**What you need to do**
Look through the records below for the line holding "ATOM 5 O O .". Write it out exactly, with each following line through the line holding "ATOM 16 N N".

[Source records]
↓↓↓

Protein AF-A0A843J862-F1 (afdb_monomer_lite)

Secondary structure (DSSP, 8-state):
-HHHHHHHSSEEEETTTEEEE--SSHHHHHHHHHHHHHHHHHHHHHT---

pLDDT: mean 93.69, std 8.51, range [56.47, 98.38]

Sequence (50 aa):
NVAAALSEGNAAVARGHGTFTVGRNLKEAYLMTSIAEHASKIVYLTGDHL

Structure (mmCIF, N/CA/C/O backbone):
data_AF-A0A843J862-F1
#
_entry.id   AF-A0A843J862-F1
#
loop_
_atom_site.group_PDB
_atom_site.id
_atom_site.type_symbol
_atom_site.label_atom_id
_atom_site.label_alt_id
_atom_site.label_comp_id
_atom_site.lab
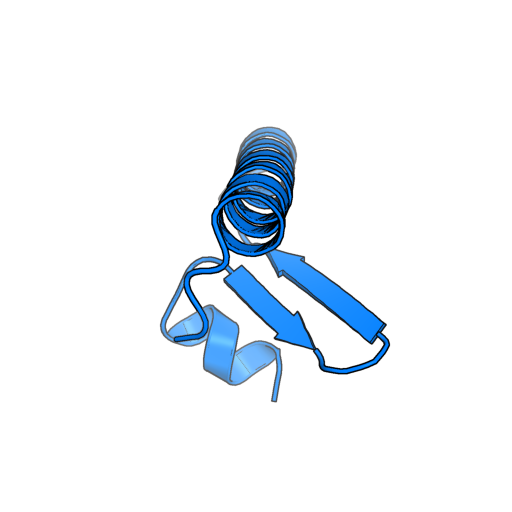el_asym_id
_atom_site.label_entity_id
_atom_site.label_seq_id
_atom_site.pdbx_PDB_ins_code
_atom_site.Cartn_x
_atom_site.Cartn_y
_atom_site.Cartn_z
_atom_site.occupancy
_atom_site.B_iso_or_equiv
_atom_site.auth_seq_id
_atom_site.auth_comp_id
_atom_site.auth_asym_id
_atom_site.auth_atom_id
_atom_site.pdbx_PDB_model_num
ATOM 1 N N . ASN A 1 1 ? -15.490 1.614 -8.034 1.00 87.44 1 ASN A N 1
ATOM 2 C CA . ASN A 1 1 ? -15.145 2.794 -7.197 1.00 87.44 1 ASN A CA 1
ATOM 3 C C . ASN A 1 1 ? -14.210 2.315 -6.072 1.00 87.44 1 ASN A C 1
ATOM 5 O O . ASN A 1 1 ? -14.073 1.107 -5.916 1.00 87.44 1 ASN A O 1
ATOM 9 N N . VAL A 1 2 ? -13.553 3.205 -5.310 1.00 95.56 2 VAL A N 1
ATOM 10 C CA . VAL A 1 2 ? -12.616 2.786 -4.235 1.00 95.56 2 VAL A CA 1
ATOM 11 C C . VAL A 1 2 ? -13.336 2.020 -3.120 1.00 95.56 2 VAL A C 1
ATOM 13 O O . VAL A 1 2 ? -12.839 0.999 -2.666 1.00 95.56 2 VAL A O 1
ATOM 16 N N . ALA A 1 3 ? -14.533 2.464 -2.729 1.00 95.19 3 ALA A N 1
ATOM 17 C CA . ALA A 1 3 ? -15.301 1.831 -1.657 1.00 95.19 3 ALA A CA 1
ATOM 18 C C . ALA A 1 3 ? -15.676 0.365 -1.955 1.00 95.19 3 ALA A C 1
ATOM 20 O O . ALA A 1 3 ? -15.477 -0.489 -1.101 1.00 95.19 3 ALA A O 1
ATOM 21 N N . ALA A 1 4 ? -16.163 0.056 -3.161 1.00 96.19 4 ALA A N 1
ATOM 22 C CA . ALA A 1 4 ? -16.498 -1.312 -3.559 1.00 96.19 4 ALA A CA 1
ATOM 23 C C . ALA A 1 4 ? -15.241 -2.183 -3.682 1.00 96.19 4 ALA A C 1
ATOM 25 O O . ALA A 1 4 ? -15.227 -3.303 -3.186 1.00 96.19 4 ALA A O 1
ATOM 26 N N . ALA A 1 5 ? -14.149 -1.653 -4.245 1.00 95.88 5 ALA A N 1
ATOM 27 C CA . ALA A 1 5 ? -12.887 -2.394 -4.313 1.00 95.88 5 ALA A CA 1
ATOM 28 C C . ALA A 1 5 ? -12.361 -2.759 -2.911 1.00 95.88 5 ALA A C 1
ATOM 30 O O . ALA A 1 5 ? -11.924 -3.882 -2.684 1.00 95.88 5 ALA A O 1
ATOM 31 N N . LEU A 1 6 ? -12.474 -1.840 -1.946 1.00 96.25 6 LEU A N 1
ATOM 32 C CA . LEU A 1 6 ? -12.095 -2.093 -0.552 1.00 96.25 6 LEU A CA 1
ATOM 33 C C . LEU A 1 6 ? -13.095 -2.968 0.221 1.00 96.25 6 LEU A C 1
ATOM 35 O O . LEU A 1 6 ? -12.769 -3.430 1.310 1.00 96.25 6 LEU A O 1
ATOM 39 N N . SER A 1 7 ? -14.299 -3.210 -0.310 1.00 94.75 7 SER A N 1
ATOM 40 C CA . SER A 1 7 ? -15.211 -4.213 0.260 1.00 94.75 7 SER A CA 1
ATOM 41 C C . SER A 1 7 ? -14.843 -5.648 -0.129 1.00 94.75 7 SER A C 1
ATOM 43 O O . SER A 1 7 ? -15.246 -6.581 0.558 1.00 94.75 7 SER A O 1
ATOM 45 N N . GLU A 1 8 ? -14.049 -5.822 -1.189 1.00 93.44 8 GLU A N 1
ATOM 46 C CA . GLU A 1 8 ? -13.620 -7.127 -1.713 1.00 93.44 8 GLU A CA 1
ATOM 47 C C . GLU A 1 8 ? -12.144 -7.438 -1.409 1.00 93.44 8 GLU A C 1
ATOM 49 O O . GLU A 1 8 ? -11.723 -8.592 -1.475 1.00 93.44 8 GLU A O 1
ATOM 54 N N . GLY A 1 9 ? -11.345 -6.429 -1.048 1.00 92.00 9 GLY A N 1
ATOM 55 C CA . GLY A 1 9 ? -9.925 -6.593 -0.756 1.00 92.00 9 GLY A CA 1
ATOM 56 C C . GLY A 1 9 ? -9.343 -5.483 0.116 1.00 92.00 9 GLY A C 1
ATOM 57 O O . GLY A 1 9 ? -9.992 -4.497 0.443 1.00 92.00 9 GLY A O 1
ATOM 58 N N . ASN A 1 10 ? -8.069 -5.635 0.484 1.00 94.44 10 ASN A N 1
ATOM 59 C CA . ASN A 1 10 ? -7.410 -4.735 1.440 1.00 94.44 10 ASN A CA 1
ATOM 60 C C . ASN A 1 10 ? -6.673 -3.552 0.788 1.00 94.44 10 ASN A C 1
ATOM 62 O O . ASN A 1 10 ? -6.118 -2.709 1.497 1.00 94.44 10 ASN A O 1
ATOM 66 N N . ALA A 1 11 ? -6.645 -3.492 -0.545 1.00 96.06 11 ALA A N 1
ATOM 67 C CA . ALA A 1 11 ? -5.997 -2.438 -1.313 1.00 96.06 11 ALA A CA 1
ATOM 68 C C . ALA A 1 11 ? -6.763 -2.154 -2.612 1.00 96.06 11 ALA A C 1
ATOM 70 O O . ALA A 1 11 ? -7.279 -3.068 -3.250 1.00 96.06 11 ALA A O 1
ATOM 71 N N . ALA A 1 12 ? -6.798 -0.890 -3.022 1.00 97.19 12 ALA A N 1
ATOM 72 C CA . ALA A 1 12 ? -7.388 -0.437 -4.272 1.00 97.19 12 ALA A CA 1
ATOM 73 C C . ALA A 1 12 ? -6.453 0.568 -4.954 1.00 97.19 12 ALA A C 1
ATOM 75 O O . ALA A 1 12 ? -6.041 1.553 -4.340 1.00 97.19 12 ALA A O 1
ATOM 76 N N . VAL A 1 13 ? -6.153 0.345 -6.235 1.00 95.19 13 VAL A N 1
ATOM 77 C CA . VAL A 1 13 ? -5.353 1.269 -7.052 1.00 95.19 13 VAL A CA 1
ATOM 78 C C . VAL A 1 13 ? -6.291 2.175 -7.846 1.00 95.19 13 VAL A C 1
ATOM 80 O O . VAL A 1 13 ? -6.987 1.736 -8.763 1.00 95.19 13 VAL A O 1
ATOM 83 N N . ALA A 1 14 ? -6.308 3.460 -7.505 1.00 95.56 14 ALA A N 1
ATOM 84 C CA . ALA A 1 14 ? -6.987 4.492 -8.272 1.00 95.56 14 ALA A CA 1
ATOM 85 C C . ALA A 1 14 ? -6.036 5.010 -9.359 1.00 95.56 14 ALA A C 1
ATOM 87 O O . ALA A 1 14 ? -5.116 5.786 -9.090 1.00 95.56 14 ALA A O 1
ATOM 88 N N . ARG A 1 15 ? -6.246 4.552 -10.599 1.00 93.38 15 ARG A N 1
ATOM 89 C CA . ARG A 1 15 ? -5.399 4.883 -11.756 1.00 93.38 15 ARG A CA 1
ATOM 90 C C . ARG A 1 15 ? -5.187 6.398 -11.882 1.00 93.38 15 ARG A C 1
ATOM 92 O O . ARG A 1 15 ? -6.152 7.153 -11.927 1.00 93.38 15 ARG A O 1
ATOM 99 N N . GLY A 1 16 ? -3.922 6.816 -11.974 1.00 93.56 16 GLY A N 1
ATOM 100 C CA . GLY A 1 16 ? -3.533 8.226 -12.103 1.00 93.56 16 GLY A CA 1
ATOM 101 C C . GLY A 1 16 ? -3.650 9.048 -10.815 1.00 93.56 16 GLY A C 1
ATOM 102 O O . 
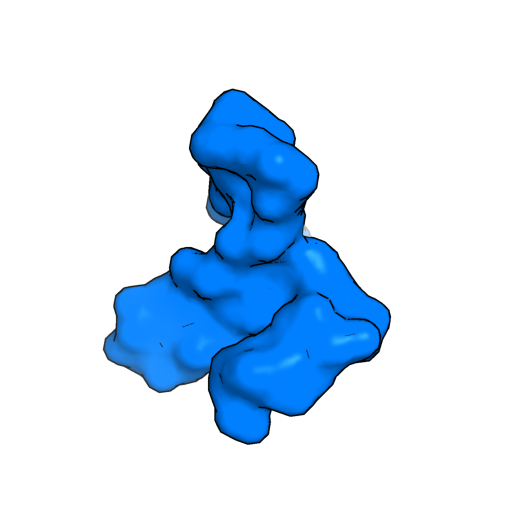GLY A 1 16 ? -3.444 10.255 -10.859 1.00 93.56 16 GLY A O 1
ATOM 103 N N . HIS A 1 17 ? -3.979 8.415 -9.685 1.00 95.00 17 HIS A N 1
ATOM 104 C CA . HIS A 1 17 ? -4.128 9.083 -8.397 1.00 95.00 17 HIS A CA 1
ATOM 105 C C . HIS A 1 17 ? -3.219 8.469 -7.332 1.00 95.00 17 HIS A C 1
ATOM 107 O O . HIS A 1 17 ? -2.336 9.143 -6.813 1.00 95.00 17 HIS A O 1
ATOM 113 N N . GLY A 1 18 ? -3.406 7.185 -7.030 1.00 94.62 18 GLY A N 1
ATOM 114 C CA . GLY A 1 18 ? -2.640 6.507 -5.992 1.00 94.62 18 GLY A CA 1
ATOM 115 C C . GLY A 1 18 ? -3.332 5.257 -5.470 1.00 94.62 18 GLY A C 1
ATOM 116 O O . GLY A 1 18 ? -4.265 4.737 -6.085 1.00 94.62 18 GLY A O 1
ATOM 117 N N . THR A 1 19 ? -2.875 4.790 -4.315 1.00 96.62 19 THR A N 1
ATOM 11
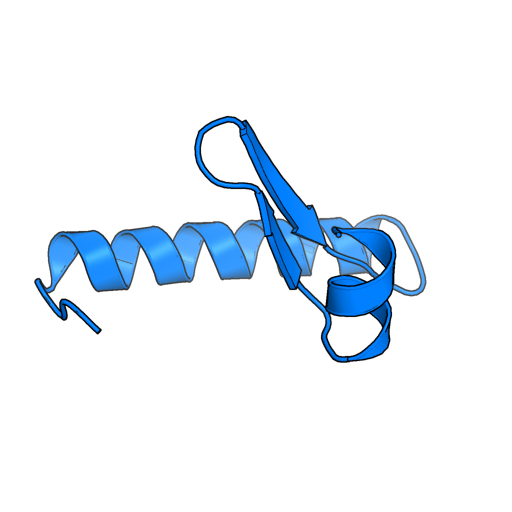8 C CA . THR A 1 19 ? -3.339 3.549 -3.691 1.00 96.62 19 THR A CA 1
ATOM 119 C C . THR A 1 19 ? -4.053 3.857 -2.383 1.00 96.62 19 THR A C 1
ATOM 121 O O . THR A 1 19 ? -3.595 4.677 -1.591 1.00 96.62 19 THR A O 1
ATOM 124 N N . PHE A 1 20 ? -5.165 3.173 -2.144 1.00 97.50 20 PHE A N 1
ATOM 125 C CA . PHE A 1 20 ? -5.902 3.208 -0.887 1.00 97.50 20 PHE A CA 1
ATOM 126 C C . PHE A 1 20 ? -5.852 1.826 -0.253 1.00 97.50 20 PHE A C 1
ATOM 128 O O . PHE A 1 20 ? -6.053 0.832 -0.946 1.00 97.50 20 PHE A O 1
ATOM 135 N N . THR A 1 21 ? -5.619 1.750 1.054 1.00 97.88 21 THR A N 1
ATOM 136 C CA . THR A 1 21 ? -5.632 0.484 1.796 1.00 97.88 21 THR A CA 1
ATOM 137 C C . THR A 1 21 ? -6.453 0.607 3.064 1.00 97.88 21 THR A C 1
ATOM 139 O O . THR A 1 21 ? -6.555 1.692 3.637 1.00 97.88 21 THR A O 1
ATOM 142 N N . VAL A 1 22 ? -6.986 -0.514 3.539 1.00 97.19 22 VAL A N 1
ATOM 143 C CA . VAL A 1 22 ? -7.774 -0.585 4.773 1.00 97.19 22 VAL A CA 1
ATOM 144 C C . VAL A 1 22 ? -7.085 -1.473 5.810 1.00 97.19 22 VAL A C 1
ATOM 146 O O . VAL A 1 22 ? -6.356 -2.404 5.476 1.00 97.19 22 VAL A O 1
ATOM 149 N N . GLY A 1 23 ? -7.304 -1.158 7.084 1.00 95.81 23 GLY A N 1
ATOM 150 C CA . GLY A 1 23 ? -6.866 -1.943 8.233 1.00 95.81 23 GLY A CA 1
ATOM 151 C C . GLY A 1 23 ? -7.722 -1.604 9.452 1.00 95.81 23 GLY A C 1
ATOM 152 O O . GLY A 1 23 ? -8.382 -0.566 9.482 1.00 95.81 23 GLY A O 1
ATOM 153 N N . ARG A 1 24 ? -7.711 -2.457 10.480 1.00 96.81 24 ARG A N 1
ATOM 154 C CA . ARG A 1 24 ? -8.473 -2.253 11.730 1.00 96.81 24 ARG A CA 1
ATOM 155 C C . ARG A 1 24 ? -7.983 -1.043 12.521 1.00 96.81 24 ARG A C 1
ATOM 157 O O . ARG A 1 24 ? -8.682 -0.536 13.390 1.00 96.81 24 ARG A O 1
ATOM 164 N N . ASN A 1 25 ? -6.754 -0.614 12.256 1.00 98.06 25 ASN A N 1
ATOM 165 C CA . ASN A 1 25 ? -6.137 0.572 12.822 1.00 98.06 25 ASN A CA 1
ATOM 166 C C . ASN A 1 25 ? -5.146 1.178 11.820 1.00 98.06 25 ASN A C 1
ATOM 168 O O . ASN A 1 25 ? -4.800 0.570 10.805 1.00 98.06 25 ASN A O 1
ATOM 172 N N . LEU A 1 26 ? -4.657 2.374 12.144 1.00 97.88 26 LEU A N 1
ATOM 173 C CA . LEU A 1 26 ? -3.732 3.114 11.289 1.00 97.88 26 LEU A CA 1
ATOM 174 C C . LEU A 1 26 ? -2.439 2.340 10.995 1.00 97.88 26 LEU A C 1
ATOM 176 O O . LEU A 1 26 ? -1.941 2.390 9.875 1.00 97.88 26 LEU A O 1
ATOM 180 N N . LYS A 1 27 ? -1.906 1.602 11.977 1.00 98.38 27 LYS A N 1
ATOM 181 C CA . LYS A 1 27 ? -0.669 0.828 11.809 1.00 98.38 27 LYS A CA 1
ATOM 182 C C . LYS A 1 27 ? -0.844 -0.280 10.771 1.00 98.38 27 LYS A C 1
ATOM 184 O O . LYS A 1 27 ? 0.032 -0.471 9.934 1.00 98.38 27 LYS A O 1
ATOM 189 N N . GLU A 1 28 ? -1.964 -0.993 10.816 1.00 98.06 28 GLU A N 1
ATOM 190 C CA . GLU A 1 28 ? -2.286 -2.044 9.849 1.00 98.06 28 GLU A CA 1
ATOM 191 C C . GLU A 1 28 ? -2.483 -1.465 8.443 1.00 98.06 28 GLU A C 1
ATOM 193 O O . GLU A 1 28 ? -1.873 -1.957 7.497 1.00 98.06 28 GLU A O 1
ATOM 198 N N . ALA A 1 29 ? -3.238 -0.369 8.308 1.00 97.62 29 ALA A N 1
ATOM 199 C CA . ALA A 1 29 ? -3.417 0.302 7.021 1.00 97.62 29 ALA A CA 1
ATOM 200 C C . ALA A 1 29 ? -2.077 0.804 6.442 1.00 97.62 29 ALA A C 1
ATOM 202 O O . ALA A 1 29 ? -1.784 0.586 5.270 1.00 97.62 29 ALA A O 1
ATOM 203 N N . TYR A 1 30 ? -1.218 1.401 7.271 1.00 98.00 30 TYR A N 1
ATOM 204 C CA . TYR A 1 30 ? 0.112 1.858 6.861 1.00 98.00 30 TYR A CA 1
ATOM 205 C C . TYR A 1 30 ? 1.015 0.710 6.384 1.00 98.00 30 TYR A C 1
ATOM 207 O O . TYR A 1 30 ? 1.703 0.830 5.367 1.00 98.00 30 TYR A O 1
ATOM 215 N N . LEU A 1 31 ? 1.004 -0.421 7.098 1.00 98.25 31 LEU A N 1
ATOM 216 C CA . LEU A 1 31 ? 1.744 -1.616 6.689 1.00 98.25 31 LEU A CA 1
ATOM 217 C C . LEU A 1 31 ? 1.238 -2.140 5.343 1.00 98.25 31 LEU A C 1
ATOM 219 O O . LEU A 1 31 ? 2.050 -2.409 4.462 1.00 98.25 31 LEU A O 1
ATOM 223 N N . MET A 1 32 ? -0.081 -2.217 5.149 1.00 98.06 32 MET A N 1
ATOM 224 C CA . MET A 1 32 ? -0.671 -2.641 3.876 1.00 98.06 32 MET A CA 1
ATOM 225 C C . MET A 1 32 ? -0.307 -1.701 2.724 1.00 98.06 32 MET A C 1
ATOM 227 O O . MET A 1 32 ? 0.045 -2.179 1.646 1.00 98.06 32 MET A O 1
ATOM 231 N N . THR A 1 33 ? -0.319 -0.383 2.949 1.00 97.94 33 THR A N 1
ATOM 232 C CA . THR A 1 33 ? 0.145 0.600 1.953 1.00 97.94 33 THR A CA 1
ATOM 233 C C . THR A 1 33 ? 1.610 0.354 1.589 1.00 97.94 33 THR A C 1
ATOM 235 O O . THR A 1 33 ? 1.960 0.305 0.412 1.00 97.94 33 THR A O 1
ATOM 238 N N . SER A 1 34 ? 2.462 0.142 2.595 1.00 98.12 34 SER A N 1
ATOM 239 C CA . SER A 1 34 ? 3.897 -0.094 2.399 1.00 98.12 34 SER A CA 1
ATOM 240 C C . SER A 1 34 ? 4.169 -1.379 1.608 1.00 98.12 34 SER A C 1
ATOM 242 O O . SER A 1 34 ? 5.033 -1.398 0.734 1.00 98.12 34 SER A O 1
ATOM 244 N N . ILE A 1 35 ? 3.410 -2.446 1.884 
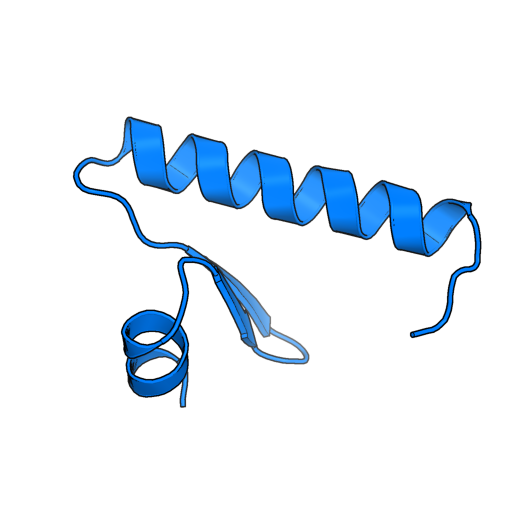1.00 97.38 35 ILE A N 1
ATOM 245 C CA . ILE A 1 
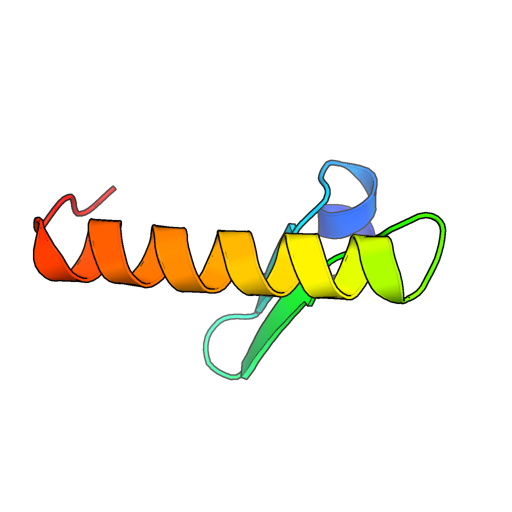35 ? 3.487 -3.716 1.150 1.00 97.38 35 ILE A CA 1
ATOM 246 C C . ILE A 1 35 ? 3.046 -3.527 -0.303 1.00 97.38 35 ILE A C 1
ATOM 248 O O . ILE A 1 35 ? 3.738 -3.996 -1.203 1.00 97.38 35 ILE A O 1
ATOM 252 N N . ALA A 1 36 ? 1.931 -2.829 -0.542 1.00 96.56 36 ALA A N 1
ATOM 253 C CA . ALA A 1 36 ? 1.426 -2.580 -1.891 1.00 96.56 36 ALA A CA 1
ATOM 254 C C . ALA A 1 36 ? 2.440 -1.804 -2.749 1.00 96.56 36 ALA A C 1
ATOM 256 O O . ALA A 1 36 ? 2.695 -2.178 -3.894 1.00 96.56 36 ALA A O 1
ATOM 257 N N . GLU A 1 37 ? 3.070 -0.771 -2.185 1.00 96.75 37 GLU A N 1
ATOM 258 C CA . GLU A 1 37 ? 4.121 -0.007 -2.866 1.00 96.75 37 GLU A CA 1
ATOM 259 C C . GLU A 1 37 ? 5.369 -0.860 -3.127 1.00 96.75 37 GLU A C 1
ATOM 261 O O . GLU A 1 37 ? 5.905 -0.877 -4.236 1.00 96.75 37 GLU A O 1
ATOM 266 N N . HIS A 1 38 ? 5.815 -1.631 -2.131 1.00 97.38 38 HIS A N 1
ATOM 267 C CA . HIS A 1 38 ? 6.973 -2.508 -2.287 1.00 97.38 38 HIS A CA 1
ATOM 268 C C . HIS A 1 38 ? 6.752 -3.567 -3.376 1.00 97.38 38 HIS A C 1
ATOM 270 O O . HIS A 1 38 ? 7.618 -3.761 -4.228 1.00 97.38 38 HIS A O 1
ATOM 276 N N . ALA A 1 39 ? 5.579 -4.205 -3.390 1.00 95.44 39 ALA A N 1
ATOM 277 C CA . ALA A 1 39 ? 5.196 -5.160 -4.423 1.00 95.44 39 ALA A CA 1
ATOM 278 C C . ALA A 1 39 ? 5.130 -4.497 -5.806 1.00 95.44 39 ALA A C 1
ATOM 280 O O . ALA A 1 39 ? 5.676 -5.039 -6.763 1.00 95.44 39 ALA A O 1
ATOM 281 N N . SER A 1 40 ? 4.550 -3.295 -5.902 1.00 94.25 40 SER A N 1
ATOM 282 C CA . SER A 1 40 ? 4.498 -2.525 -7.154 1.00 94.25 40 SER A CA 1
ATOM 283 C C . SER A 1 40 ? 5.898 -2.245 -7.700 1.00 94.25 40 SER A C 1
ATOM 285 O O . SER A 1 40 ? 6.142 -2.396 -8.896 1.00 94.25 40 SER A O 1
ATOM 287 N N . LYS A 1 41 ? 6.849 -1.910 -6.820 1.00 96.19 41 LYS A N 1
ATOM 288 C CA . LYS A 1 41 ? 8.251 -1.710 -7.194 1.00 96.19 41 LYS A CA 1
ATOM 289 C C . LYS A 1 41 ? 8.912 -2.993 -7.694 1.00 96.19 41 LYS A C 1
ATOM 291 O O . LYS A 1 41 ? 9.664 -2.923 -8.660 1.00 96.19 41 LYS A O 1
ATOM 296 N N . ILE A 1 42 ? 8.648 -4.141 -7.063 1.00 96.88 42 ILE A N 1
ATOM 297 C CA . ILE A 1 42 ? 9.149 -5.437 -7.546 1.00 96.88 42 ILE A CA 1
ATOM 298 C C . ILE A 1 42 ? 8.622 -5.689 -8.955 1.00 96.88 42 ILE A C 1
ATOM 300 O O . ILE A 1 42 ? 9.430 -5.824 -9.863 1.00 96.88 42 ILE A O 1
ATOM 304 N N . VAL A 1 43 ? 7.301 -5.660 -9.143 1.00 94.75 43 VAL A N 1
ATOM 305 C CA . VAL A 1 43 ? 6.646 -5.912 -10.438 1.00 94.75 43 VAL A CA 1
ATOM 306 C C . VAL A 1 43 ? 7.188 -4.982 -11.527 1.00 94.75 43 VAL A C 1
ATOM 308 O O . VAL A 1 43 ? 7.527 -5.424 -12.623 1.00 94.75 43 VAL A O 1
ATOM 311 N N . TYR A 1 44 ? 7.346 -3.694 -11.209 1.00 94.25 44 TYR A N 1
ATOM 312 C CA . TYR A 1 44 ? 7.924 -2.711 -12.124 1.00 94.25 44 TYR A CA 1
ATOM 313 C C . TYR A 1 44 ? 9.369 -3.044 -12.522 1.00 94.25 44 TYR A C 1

↑↑↑

**Final answer**
ATOM 5 O O . ASN A 1 1 ? -14.073 1.107 -5.916 1.00 87.44 1 ASN A O 1
ATOM 9 N N . VAL A 1 2 ? -13.553 3.205 -5.310 1.00 95.56 2 VAL A N 1
ATOM 10 C CA . VAL A 1 2 ? -12.616 2.786 -4.235 1.00 95.56 2 VAL A CA 1
ATOM 11 C C . VAL A 1 2 ? -13.336 2.020 -3.120 1.00 95.56 2 VAL A C 1
ATOM 13 O O . VAL A 1 2 ? -12.839 0.999 -2.666 1.00 95.56 2 VAL A O 1
ATOM 16 N N . ALA A 1 3 ? -14.533 2.464 -2.729 1.00 95.19 3 ALA A N 1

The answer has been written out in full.